又到了吃萝卜的季节。“萝卜要连着皮吃才够味。我看不得人家吃萝卜削皮,我把削掉的皮收拢、洗净、晒干,然后放些辣椒粉、蒜瓣、洛夫,盐、糖等腌起来,三四天后取来佐稀饭,既香又脆的,那是无上妙配。”翻开金实秋汇编的《蔬食记忆》,几十个作者,从大名人到小百姓写蔬菜的美文四十八篇,讲述中国饮食所承载的独特文化内涵和丰富情感。
梁实秋的《萝卜汤的启示》,写他抗战时在重庆,几个熟人到一位朋友杨太太家餐叙喝排骨萝卜汤的情景,对这道汤他有很传神的描述:“排骨酥烂而未成渣,萝卜煮透而未变泥,汤呢?热、浓、香、稠,大家都吃得直巴达嘴”。味美的原因在于“多放排骨,少加萝卜,少加水。”文章的结尾,将萝卜汤联想到了做文章上,认为“要做到言中有物,不令人觉得淡而无味,少说废话,便是秘诀,和汤里少加萝卜少加水是一个道理”。品读之下自是另一番意味。

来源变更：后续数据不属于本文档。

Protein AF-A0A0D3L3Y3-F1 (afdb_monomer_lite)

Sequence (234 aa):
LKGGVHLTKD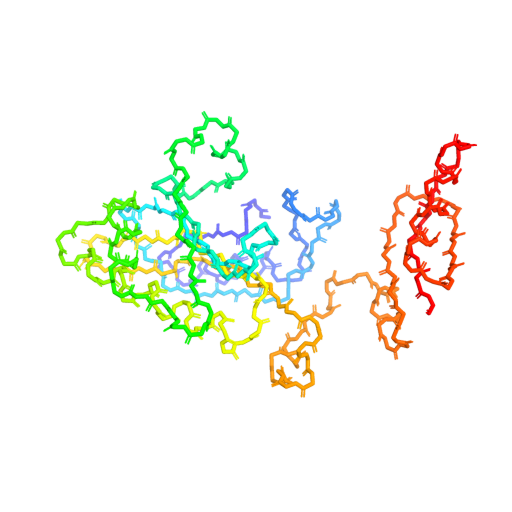PKVVGQLAKQMIGYNLTTKQTPKEGVKVNKVMVAEALNISRETYFAILMDRSCNGPVLVGSPQGGMDIEEVAASSPELIFKEQIDIMEGIKDSQAQRMAENLGFLGHLKNQAADEIKKLYNLFLKIDATQVEVNPFGETPEGQVVCFDAKINFDDNAEFRQKDIFAMDDGSENEPIENEAAKYDLKYIGLDGNIACFVNGAGLAMATCDIIFLNGGKPANFLDL

InterPro domains:
  IPR013650 ATP-grasp fold, succinyl-CoA synthetase-type [PF08442] (3-146)
  IPR013815 ATP-grasp fold, subdomain 1 [G3DSA:3.30.1490.20] (2-55)
  IPR016102 Succinyl-CoA synthetase-like [G3DSA:3.40.50.261] (185-234)
  IPR016102 Succinyl-CoA synthetase-like [SSF52210] (185-234)
  IPR017866 Succinyl-CoA synthetase, beta subunit, conserved site [PS01217] (202-227)

Structure (mmCIF, N/CA/C/O backbone):
data_AF-A0A0D3L3Y3-F1
#
_entry.id   AF-A0A0D3L3Y3-F1
#
loop_
_atom_site.group_PDB
_atom_site.id
_atom_site.type_symbol
_atom_site.label_atom_id
_atom_site.label_alt_id
_atom_site.label_comp_id
_atom_site.label_asym_id
_atom_site.label_entity_id
_atom_site.label_seq_id
_atom_site.pdbx_PDB_ins_code
_atom_site.Cartn_x
_atom_site.Cartn_y
_atom_site.Cartn_z
_atom_site.occupancy
_atom_site.B_iso_or_equiv
_atom_site.auth_seq_id
_atom_site.auth_comp_id
_atom_site.auth_asym_id
_atom_site.auth_atom_id
_atom_site.pdbx_PDB_model_num
ATOM 1 N N . LEU A 1 1 ? -10.870 18.319 -17.284 1.00 74.56 1 LEU A N 1
ATOM 2 C CA . LEU A 1 1 ? -11.394 18.369 -15.900 1.00 74.56 1 LEU A CA 1
ATOM 3 C C . LEU A 1 1 ? -10.220 18.602 -14.946 1.00 74.56 1 LEU A C 1
ATOM 5 O O . LEU A 1 1 ? -9.143 18.108 -15.248 1.00 74.56 1 LEU A O 1
ATOM 9 N N . LYS A 1 2 ? -10.368 19.374 -13.860 1.00 80.12 2 LYS A N 1
ATOM 10 C CA . LYS A 1 2 ? -9.333 19.474 -12.810 1.00 80.12 2 LYS A CA 1
ATOM 11 C C . LYS A 1 2 ? -9.750 18.575 -11.641 1.00 80.12 2 LYS A C 1
ATOM 13 O O . LYS A 1 2 ? -10.842 18.775 -11.121 1.00 80.12 2 LYS A O 1
ATOM 18 N N . GLY A 1 3 ? -8.903 17.617 -11.261 1.00 83.50 3 GLY A N 1
ATOM 19 C CA . GLY A 1 3 ? -9.153 16.660 -10.173 1.00 83.50 3 GLY A CA 1
ATOM 20 C C . GLY A 1 3 ? -9.755 15.329 -10.640 1.00 83.50 3 GLY A C 1
ATOM 21 O O . GLY A 1 3 ? -10.621 15.316 -11.517 1.00 83.50 3 GLY A O 1
ATOM 22 N N . GLY A 1 4 ? -9.281 14.223 -10.054 1.00 90.00 4 GLY A N 1
ATOM 23 C CA . GLY A 1 4 ? -9.746 12.855 -10.330 1.00 90.00 4 GLY A CA 1
ATOM 24 C C . GLY A 1 4 ? -10.924 12.390 -9.463 1.00 90.00 4 GLY A C 1
ATOM 25 O O . GLY A 1 4 ? -11.563 11.401 -9.796 1.00 90.00 4 GLY A O 1
ATOM 26 N N . VAL A 1 5 ? -11.257 13.126 -8.398 1.00 90.94 5 VAL A N 1
ATOM 27 C CA . VAL A 1 5 ? -12.323 12.788 -7.439 1.00 90.94 5 VAL A CA 1
ATOM 28 C C . VAL A 1 5 ? -13.312 13.949 -7.352 1.00 90.94 5 VAL A C 1
ATOM 30 O O . VAL A 1 5 ? -12.899 15.103 -7.234 1.00 90.94 5 VAL A O 1
ATOM 33 N N . HIS A 1 6 ? -14.614 13.659 -7.452 1.00 92.00 6 HIS A N 1
ATOM 34 C CA . HIS A 1 6 ? -15.688 14.662 -7.457 1.00 92.00 6 HIS A CA 1
ATOM 35 C C . HIS A 1 6 ? -16.877 14.191 -6.623 1.00 92.00 6 HIS A C 1
ATOM 37 O O . HIS A 1 6 ? -17.233 13.017 -6.652 1.00 92.00 6 HIS A O 1
ATOM 43 N N . LEU A 1 7 ? -17.537 15.131 -5.944 1.00 91.25 7 LEU A N 1
ATOM 44 C CA . LEU A 1 7 ? -18.747 14.884 -5.162 1.00 91.25 7 LEU A CA 1
ATOM 45 C C . LEU A 1 7 ? -19.957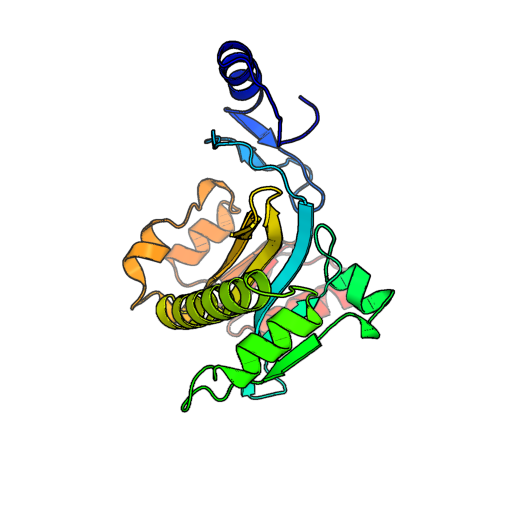 15.526 -5.843 1.00 91.25 7 LEU A C 1
ATOM 47 O O . LEU A 1 7 ? -19.914 16.685 -6.257 1.00 91.25 7 LEU A O 1
ATOM 51 N N . THR A 1 8 ? -21.061 14.790 -5.938 1.00 93.62 8 THR A N 1
ATOM 52 C CA . THR A 1 8 ? -22.335 15.311 -6.443 1.00 93.62 8 THR A CA 1
ATOM 53 C C . THR A 1 8 ? -23.510 14.579 -5.806 1.00 93.62 8 THR A C 1
ATOM 55 O O . THR A 1 8 ? -23.406 13.412 -5.443 1.00 93.62 8 THR A O 1
ATOM 58 N N . LYS A 1 9 ? -24.645 15.273 -5.692 1.00 94.56 9 LYS A N 1
ATOM 59 C CA . LYS A 1 9 ? -25.938 14.684 -5.308 1.00 94.56 9 LYS A CA 1
ATOM 60 C C . LYS A 1 9 ? -26.839 14.405 -6.516 1.00 94.56 9 LYS A C 1
ATOM 62 O O . LYS A 1 9 ? -27.894 13.803 -6.356 1.00 94.56 9 LYS A O 1
ATOM 67 N N . ASP A 1 10 ? -26.450 14.862 -7.709 1.00 96.50 10 ASP A N 1
ATOM 68 C CA . ASP A 1 10 ? -27.207 14.675 -8.949 1.00 96.50 10 ASP A CA 1
ATOM 69 C C . ASP A 1 10 ? -26.568 13.569 -9.812 1.00 96.50 10 ASP A C 1
ATOM 71 O O . ASP A 1 10 ? -25.463 13.769 -10.337 1.00 96.50 10 ASP A O 1
ATOM 75 N N . PRO A 1 11 ? -27.261 12.431 -10.031 1.00 95.88 11 PRO A N 1
ATOM 76 C CA . PRO A 1 11 ? -26.793 11.358 -10.908 1.00 95.88 11 PRO A CA 1
ATOM 77 C C . PRO A 1 11 ? -26.492 11.808 -12.344 1.00 95.88 11 PRO A C 1
ATOM 79 O O . PRO A 1 11 ? -25.648 11.217 -13.016 1.00 95.88 11 PRO A O 1
ATOM 82 N N . LYS A 1 12 ? -27.140 12.870 -12.843 1.00 96.00 12 LYS A N 1
ATOM 83 C CA . LYS A 1 12 ? -26.865 13.392 -14.192 1.00 96.00 12 LYS A CA 1
ATOM 84 C C . LYS A 1 12 ? -25.468 13.996 -14.291 1.00 96.00 12 LYS A C 1
ATOM 86 O O . LYS A 1 12 ? -24.805 13.836 -15.316 1.00 96.00 12 LYS A O 1
ATOM 91 N N . VAL A 1 13 ? -25.014 14.660 -13.229 1.00 96.44 13 VAL A N 1
ATOM 92 C CA . VAL A 1 13 ? -23.669 15.248 -13.156 1.00 96.44 13 VAL A CA 1
ATOM 93 C C . VAL A 1 13 ? -22.605 14.150 -13.155 1.00 96.44 13 VAL A C 1
ATOM 95 O O . VAL A 1 13 ? -21.574 14.322 -13.800 1.00 96.44 13 VAL A O 1
ATOM 98 N N . VAL A 1 14 ? -22.878 12.990 -12.540 1.00 96.69 14 VAL A N 1
ATOM 99 C CA . VAL A 1 14 ? -21.970 11.826 -12.578 1.00 96.69 14 VAL A CA 1
ATOM 100 C C . VAL A 1 14 ? -21.644 11.441 -14.022 1.00 96.69 14 VAL A C 1
ATOM 102 O O . VAL A 1 14 ? -20.475 11.355 -14.386 1.00 96.69 14 VAL A O 1
ATOM 105 N N . GLY A 1 15 ? -22.662 11.295 -14.878 1.00 95.56 15 GLY A N 1
ATOM 106 C CA . GLY A 1 15 ? -22.459 10.954 -16.291 1.00 95.56 15 GLY A CA 1
ATOM 107 C C . GLY A 1 15 ? -21.675 12.016 -17.073 1.00 95.56 15 GLY A C 1
ATOM 108 O O . GLY A 1 15 ? -20.871 11.681 -17.943 1.00 95.56 15 GLY A O 1
ATOM 109 N N . GLN A 1 16 ? -21.866 13.300 -16.751 1.00 96.50 16 GLN A N 1
ATOM 110 C CA . GLN A 1 16 ? -21.129 14.401 -17.381 1.00 96.50 16 GLN A CA 1
ATOM 111 C C . GLN A 1 16 ? -19.646 14.398 -16.995 1.00 96.50 16 GLN A C 1
ATOM 113 O O . GLN A 1 16 ? -18.797 14.590 -17.866 1.00 96.50 16 GLN A O 1
ATOM 118 N N . LEU A 1 17 ? -19.340 14.162 -15.716 1.00 96.75 17 LEU A N 1
ATOM 119 C CA . LEU A 1 17 ? -17.971 14.076 -15.206 1.00 96.75 17 LEU A CA 1
ATOM 120 C C . LEU A 1 17 ? -17.265 12.824 -15.730 1.00 96.75 17 LEU A C 1
ATOM 122 O O . LEU A 1 17 ? -16.177 12.938 -16.289 1.00 96.75 17 LEU A O 1
ATOM 126 N N . ALA A 1 18 ? -17.914 11.658 -15.653 1.00 96.81 18 ALA A N 1
ATOM 127 C CA . ALA A 1 18 ? -17.366 10.393 -16.139 1.00 96.81 18 ALA A CA 1
ATOM 128 C C . ALA A 1 18 ? -16.990 10.462 -17.628 1.00 96.81 18 ALA A C 1
ATOM 130 O O . ALA A 1 18 ? -15.929 9.982 -18.022 1.00 96.81 18 ALA A O 1
ATOM 131 N N . LYS A 1 19 ? -17.802 11.139 -18.453 1.00 96.31 19 LYS A N 1
ATOM 132 C CA . LYS A 1 19 ? -17.510 11.358 -19.880 1.00 96.31 19 LYS A CA 1
ATOM 133 C C . LYS A 1 19 ? -16.250 12.202 -20.126 1.00 96.31 19 LYS A C 1
ATOM 135 O O . LYS A 1 19 ? -15.656 12.097 -21.191 1.00 96.31 19 LYS A O 1
ATOM 140 N N . GLN A 1 20 ? -15.860 13.048 -19.174 1.00 96.06 20 GLN A N 1
ATOM 141 C CA . GLN A 1 20 ? -14.632 13.850 -19.239 1.00 96.06 20 GLN A CA 1
ATOM 142 C C . GLN A 1 20 ? -13.426 13.161 -18.582 1.00 96.06 20 GLN A C 1
ATOM 144 O O . GLN A 1 20 ? -12.341 13.740 -18.574 1.00 96.06 20 GLN A O 1
ATOM 149 N N . MET A 1 21 ? -13.622 11.974 -18.004 1.00 95.50 21 MET A N 1
ATOM 150 C CA . MET A 1 21 ? -12.576 11.173 -17.369 1.00 95.50 21 MET A CA 1
ATOM 151 C C . MET A 1 21 ? -12.223 9.965 -18.234 1.00 95.50 21 MET A C 1
ATOM 153 O O . MET A 1 21 ? -11.079 9.830 -18.652 1.00 95.50 21 MET A O 1
ATOM 157 N N . ILE A 1 22 ? -13.208 9.119 -18.550 1.00 95.31 22 ILE A N 1
ATOM 158 C CA . ILE A 1 22 ? -12.986 7.865 -19.275 1.00 95.31 22 ILE A CA 1
ATOM 159 C C . ILE A 1 22 ? -12.417 8.157 -20.668 1.00 95.31 22 ILE A C 1
ATOM 161 O O . ILE A 1 22 ? -13.007 8.903 -21.452 1.00 95.31 22 ILE A O 1
ATOM 165 N N . GLY A 1 23 ? -11.279 7.538 -20.977 1.00 91.88 23 GLY A N 1
ATOM 166 C CA . GLY A 1 23 ? -10.549 7.691 -22.234 1.00 91.88 23 GLY A CA 1
ATOM 167 C C . GLY A 1 23 ? -9.532 8.836 -22.255 1.00 91.88 23 GLY A C 1
ATOM 168 O O . GLY A 1 23 ? -8.803 8.947 -23.240 1.00 91.88 23 GLY A O 1
ATOM 169 N N . TYR A 1 24 ? -9.454 9.650 -21.199 1.00 93.31 24 TYR A N 1
ATOM 170 C CA . TYR A 1 24 ? -8.456 10.711 -21.031 1.00 93.31 24 TYR A CA 1
ATOM 171 C C . TYR A 1 24 ? -7.352 10.285 -20.053 1.00 93.31 24 TYR A C 1
ATOM 173 O O . TYR A 1 24 ? -7.537 9.353 -19.273 1.00 93.31 24 TYR A O 1
ATOM 181 N N . ASN A 1 25 ? -6.216 10.988 -20.072 1.00 91.81 25 ASN A N 1
ATOM 182 C CA . ASN A 1 25 ? -5.120 10.742 -19.134 1.00 91.81 25 ASN A CA 1
ATOM 183 C C . ASN A 1 25 ? -5.261 11.602 -17.867 1.00 91.81 25 ASN A C 1
ATOM 185 O O . ASN A 1 25 ? -5.532 12.804 -17.951 1.00 91.81 25 ASN A O 1
ATOM 189 N N . LEU A 1 26 ? -5.047 10.992 -16.700 1.00 91.75 26 LEU A N 1
ATOM 190 C CA . LEU A 1 26 ? -4.962 11.644 -15.397 1.00 91.75 26 LEU A CA 1
ATOM 191 C C . LEU A 1 26 ? -3.494 11.781 -14.983 1.00 91.75 26 LEU A C 1
ATOM 193 O O . LEU A 1 26 ? -2.796 10.786 -14.822 1.00 91.75 26 LEU A O 1
ATOM 197 N N . THR A 1 27 ? -3.044 13.015 -14.768 1.00 91.44 27 THR A N 1
ATOM 198 C CA . THR A 1 27 ? -1.709 13.306 -14.229 1.00 91.44 27 THR A CA 1
ATOM 199 C C . THR A 1 27 ? -1.819 13.674 -12.751 1.00 91.44 27 THR A C 1
ATOM 201 O O . THR A 1 27 ? -2.575 14.582 -12.390 1.00 91.44 27 THR A O 1
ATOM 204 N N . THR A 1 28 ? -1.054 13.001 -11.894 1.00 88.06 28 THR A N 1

黄州,因苏东坡在此写过《念奴娇·赤壁怀古》而闻名,故称文赤壁。古清生的《黄豆在黄州》读来饶有趣味:有一种食品可能贯穿黄州人的一生,那就是炒黄豆。生活在现代文明国度,一把炒黄豆仍是他们的最爱。“旧时,那黄州的教授,课间授课,间或从裤兜掏出一粒黄豆扔入口中,速度极快,动作也十分洒脱,嚼着黄豆,课就讲得行云流水,海阔天空,学子们不知先生吃的何物,乃炒黄豆也。”
季羡林先生的《神奇的丝瓜》,写他种植丝瓜和感受丝瓜生长的过程:“最初长出的那一个小瓜竟把瓜秧坠下来了一点,直挺挺地悬垂在空中,随风摇摆。我真是替它担心,生怕它经不住这一份重量,会整个地从楼上坠了下来落到地上……”“这两个瓜加起来恐怕有五六斤重,那一根细秧怎么能承担得住呢?”一次次充满感情的细致观察,写得尤为生动和富有情趣,文字里弥漫着一种孩子才有的童心。在他的心中,丝瓜好像是位智者,能从容不迫应对各种生存环境。
“吃冬瓜盅要凑人头,人少吃不完,人多不够吃……”蔡珠儿的《冬瓜盅》令人垂涎三尺:“炖得好的冬瓜盅,应该里外交融,鲜净澄透,汤料尽得瓜汁的馨莹,瓜肉则饱吸诸鲜之味,软溶清甘如沙冰雪泥老到的侍者盛汤,除了均取汤汁与物料,必定还添以瓜茸碗理想的冬瓜盅,应是汤、料、茸三分天下,入口方能酥糯适中,稠淡恰好。”“我喜欢瓜茸,觉得比拉杂的汤料柔净好吃,别人舀汤我却爱刮茸,掏出冰晶似的瓜肉,吃来五内沁爽,遍体生凉。”
在博大精深的饮食文化中,蔬食味道是一大饮食情结,极大程度反映了中国人的饮食审美风尚和民族性格特征。书中汇编的文章,写法上各有侧重,又各见千秋。有对历史文献的详实考证,有对风物掌故的探寻和融进个人的感悟,也有对具有明显地域特征的菜蔬的精细描画;还有的谈怎样烹饪,如何品味和由此带来的舌尖上的快慰等。事实上,每个人的生活都离不开蔬菜,我们不妨读读这本书,与蔬菜温情相拥,将寻常的日子过得有滋有味。